От могил сильно пахло мокрым песком. Отчего на кладбищах так сильно пахнет песок. И ограды, ограды. Но все-таки деревянных оград побольше, чем железных, и они здесь проще, сердечней, только вид у них виноватей среди своих железных подруг. Многие кресты сгнили и лежали рядом с могилами. Кресты эти никто не починял, не ставил обратно, значит, все наследники уехали на чужую сторону и забыли про свою кровь. Нюра точно слышит мои мысли, дотрагивается до моей ладони, просит вниманья, и голос ее переходит на шепот:
— Сколько кругом сирот. Жили, поди, плодились, на деток надеялись, а они позабыли, — и вдруг совсем тихо, на полушепоте говорит: — И Ваня так лежал бы. Не приедь я — кто бы приласкал его, кто бы могилу украсил. Эх, люди, люди, от крови своей отреклись. И ради чего-о?.. Ты слышишь меня, Васяня? Ради чего кровь родну забывают, память теряют... Ты все же ответь мне? Ради чего? Да не молчи ты? Ну-у? Думаешь, с ума спятила, а я все об этом думаю... Ну чего?.. Погляди вон: могилка вся вытоптана, загажена, а там, поди, человек лежит. Челове-ек! — Она остановилась возле изъеденного лошадиными копытами бугорка и подняла с могилы горстку земли. Потом достала из кармана чистый платочек и ссыпала туда землю.

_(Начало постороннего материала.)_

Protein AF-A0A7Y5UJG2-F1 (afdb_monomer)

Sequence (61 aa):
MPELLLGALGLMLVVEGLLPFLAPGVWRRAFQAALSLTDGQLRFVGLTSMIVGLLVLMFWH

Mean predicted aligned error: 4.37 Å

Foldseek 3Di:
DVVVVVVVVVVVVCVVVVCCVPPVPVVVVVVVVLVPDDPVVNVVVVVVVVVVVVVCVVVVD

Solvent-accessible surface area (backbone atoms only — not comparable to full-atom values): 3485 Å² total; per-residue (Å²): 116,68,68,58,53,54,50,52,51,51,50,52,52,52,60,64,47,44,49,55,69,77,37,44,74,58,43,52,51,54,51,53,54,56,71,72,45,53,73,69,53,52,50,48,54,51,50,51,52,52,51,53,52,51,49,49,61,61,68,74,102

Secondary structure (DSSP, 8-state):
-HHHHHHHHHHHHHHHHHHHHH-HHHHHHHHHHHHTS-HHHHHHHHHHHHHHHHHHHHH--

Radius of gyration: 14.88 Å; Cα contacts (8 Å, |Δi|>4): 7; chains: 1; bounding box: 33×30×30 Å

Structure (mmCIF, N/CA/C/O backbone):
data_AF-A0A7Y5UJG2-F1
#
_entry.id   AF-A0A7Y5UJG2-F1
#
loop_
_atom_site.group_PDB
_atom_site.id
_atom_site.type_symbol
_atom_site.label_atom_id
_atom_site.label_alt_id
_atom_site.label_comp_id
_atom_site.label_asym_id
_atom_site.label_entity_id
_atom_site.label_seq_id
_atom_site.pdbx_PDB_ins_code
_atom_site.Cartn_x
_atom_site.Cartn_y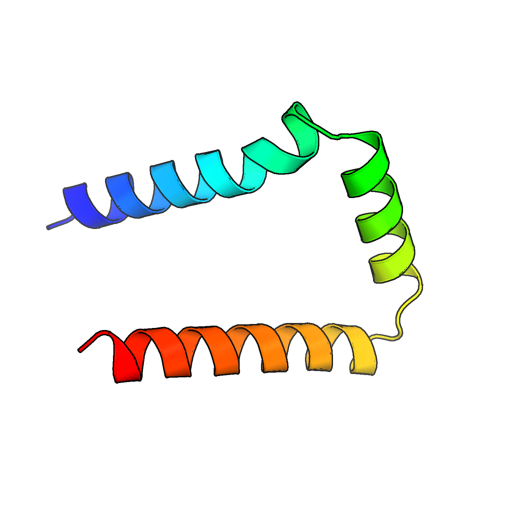
_atom_site.Cartn_z
_atom_site.occupancy
_atom_site.B_iso_or_equiv
_atom_site.auth_seq_id
_atom_site.auth_comp_id
_atom_site.auth_asym_id
_atom_site.auth_atom_id
_atom_site.pdbx_PDB_model_num
ATOM 1 N N . MET A 1 1 ? 22.858 -7.884 -12.393 1.00 63.06 1 MET A N 1
ATOM 2 C CA . MET A 1 1 ? 21.878 -7.178 -13.234 1.00 63.06 1 MET A CA 1
ATOM 3 C C . MET A 1 1 ? 21.151 -6.092 -12.428 1.00 63.06 1 MET A C 1
ATOM 5 O O . MET A 1 1 ? 19.976 -6.257 -12.108 1.00 63.06 1 MET A O 1
ATOM 9 N N . PRO A 1 2 ? 21.845 -5.024 -11.986 1.00 78.06 2 PRO A N 1
ATOM 10 C CA . PRO A 1 2 ? 21.251 -3.938 -11.187 1.00 78.06 2 PRO A CA 1
ATOM 11 C C . PRO A 1 2 ? 20.130 -3.174 -11.917 1.00 78.06 2 PRO A C 1
ATOM 13 O O . PRO A 1 2 ? 19.201 -2.683 -11.280 1.00 78.06 2 PRO A O 1
ATOM 16 N N . GLU A 1 3 ? 20.165 -3.131 -13.246 1.00 86.00 3 GLU A N 1
ATOM 17 C CA . GLU A 1 3 ? 19.123 -2.553 -14.101 1.00 86.00 3 GLU A CA 1
ATOM 18 C C . GLU A 1 3 ? 17.742 -3.206 -13.922 1.00 86.00 3 GLU A C 1
ATOM 20 O O . GLU A 1 3 ? 16.732 -2.505 -13.947 1.00 86.00 3 GLU A O 1
ATOM 25 N N . LEU A 1 4 ? 17.679 -4.518 -13.655 1.00 89.94 4 LEU A N 1
ATOM 26 C CA . LEU A 1 4 ? 16.413 -5.211 -13.384 1.00 89.94 4 LEU A CA 1
ATOM 27 C C . LEU A 1 4 ? 15.818 -4.800 -12.034 1.00 89.94 4 LEU A C 1
ATOM 29 O O . LEU A 1 4 ? 14.605 -4.645 -11.921 1.00 89.94 4 LEU A O 1
ATOM 33 N N . LEU A 1 5 ? 16.666 -4.586 -11.023 1.00 91.44 5 LEU A N 1
ATOM 34 C CA . LEU A 1 5 ? 16.227 -4.133 -9.704 1.00 91.44 5 LEU A CA 1
ATOM 35 C C . LEU A 1 5 ? 15.666 -2.709 -9.776 1.00 91.44 5 LEU A C 1
ATOM 37 O O . LEU A 1 5 ? 14.600 -2.444 -9.227 1.00 91.44 5 LEU A O 1
ATOM 41 N N . LEU A 1 6 ? 16.354 -1.812 -10.489 1.00 94.31 6 LEU A N 1
ATOM 42 C CA . LEU A 1 6 ? 15.881 -0.444 -10.714 1.00 94.31 6 LEU A CA 1
ATOM 43 C C . LEU A 1 6 ? 14.575 -0.421 -11.519 1.00 94.31 6 LEU A C 1
ATOM 45 O O . LEU A 1 6 ? 13.666 0.333 -11.179 1.00 94.31 6 LEU A O 1
ATOM 49 N N . GLY A 1 7 ? 14.447 -1.276 -12.539 1.00 94.44 7 GLY A N 1
ATOM 50 C CA . GLY A 1 7 ? 13.208 -1.430 -13.303 1.00 94.44 7 GLY A CA 1
ATOM 51 C C . GLY A 1 7 ? 12.040 -1.945 -12.455 1.00 94.44 7 GLY A C 1
ATOM 52 O O . GLY A 1 7 ? 10.956 -1.365 -12.489 1.00 94.44 7 GLY A O 1
ATOM 53 N N . ALA A 1 8 ? 12.263 -2.988 -11.649 1.00 92.94 8 ALA A N 1
ATOM 54 C CA . ALA A 1 8 ? 11.252 -3.538 -10.744 1.00 92.94 8 ALA A CA 1
ATOM 55 C C . ALA A 1 8 ? 10.819 -2.519 -9.679 1.00 92.94 8 ALA A C 1
ATOM 57 O O . ALA A 1 8 ? 9.626 -2.383 -9.410 1.00 92.94 8 ALA A O 1
ATOM 58 N N . LEU A 1 9 ? 11.769 -1.760 -9.121 1.00 94.69 9 LEU A N 1
ATOM 59 C CA . LEU A 1 9 ? 11.482 -0.679 -8.180 1.00 94.69 9 LEU A CA 1
ATOM 60 C C . LEU A 1 9 ? 10.659 0.435 -8.842 1.00 94.69 9 LEU A C 1
ATOM 62 O O . LEU A 1 9 ? 9.669 0.885 -8.273 1.00 94.69 9 LEU A O 1
ATOM 66 N N . GLY A 1 10 ? 11.023 0.848 -10.059 1.00 95.62 10 GLY A N 1
ATOM 67 C CA . GLY A 1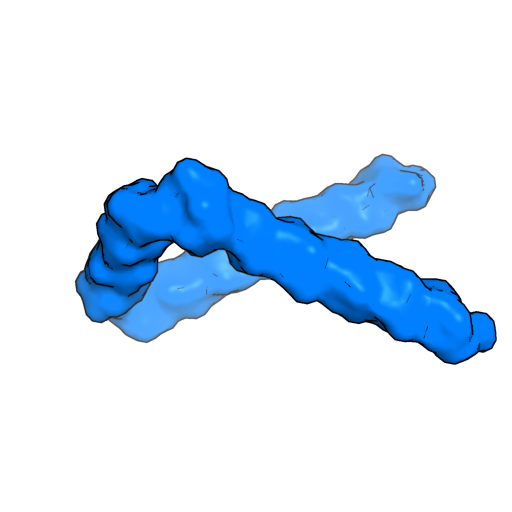 10 ? 10.264 1.841 -10.819 1.00 95.62 10 GLY A CA 1
ATOM 68 C C . GLY A 1 10 ? 8.824 1.397 -11.079 1.00 95.62 10 GLY A C 1
ATOM 69 O O . GLY A 1 10 ? 7.892 2.168 -10.859 1.00 95.62 10 GLY A O 1
ATOM 70 N N . LEU A 1 11 ? 8.623 0.138 -11.480 1.00 95.25 11 LEU A N 1
ATOM 71 C CA . LEU A 1 11 ? 7.286 -0.418 -11.693 1.00 95.25 11 LEU A CA 1
ATOM 72 C C . LEU A 1 11 ? 6.479 -0.485 -10.391 1.00 95.25 11 LEU A C 1
ATOM 74 O O . LEU A 1 11 ? 5.302 -0.131 -10.390 1.00 95.25 11 LEU A O 1
ATOM 78 N N . MET A 1 12 ? 7.107 -0.893 -9.287 1.00 94.12 12 MET A N 1
ATOM 79 C CA . MET A 1 12 ? 6.479 -0.923 -7.965 1.00 94.12 12 MET A CA 1
ATOM 80 C C . MET A 1 12 ? 5.979 0.469 -7.552 1.00 94.12 12 MET A C 1
ATOM 82 O O . MET A 1 12 ? 4.816 0.595 -7.174 1.00 94.12 12 MET A O 1
ATOM 86 N N . LEU A 1 13 ? 6.786 1.519 -7.750 1.00 95.44 13 LEU A N 1
ATOM 87 C CA . LEU A 1 13 ? 6.389 2.907 -7.479 1.0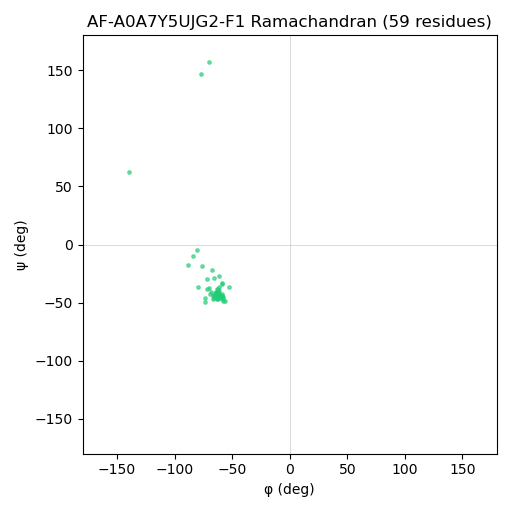0 95.44 13 LEU A CA 1
ATOM 88 C C . LEU A 1 13 ? 5.244 3.389 -8.381 1.00 95.44 13 LEU A C 1
ATOM 90 O O . LEU A 1 13 ? 4.333 4.069 -7.911 1.00 95.44 13 LEU A O 1
ATOM 94 N N . VAL A 1 14 ? 5.261 3.038 -9.672 1.00 96.44 14 VAL A N 1
ATOM 95 C CA . VAL A 1 14 ? 4.169 3.380 -10.602 1.00 96.44 14 VAL A CA 1
ATOM 96 C C . VAL A 1 14 ? 2.862 2.716 -10.172 1.00 96.44 14 VAL A C 1
ATOM 98 O O . VAL A 1 14 ? 1.827 3.381 -10.133 1.00 96.44 14 VAL A O 1
ATOM 101 N N . VAL A 1 15 ? 2.898 1.427 -9.823 1.00 95.00 15 VAL A N 1
ATOM 102 C CA . VAL A 1 15 ? 1.713 0.681 -9.370 1.00 95.00 15 VAL A CA 1
ATOM 103 C C . VAL A 1 15 ? 1.194 1.233 -8.041 1.00 95.00 15 VAL A C 1
ATOM 105 O O . VAL A 1 15 ? -0.011 1.444 -7.904 1.00 95.00 15 VAL A O 1
ATOM 108 N N . GLU A 1 16 ? 2.081 1.533 -7.092 1.00 93.81 16 GLU A N 1
ATOM 109 C CA . GLU A 1 16 ? 1.717 2.128 -5.801 1.00 93.81 16 GLU A CA 1
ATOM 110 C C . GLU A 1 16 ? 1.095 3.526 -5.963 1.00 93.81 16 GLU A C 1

— Увезу с собой, не велик груз.
— А зачем? — не вытерпел я, и Нюра взглянула на меня как-то вкось, кособоком, потом, схохотнула, и этот быстрый смешок удивил и обидел.
— Зачем, зачем? — передразнила опять и надолго замолчала.
Мы опять зашагали вперед. Утро двигалось теплое, по воздуху несло паутинку, и она висла на крестах. По-летнему жужжали мухи, рассеивая тишину. На соснах вытопилась смола, особенно много ее возле самых корней, у подножья, и этот первозданный янтарь переливается и горит. Зато наверху, в самых густых лапах порхают серые безглазые пташки, здесь так и зовут их — слепыши. Эти слепыши садились к нам под ноги, подлетали так близко, что я различал у них перья на самой макушечке, измазанные в какой-то пыльце. Над клювом у них были черные бровки, и эти бровки все время подрагивали. Но вот мы вышли на опушку, и пташки исчезли.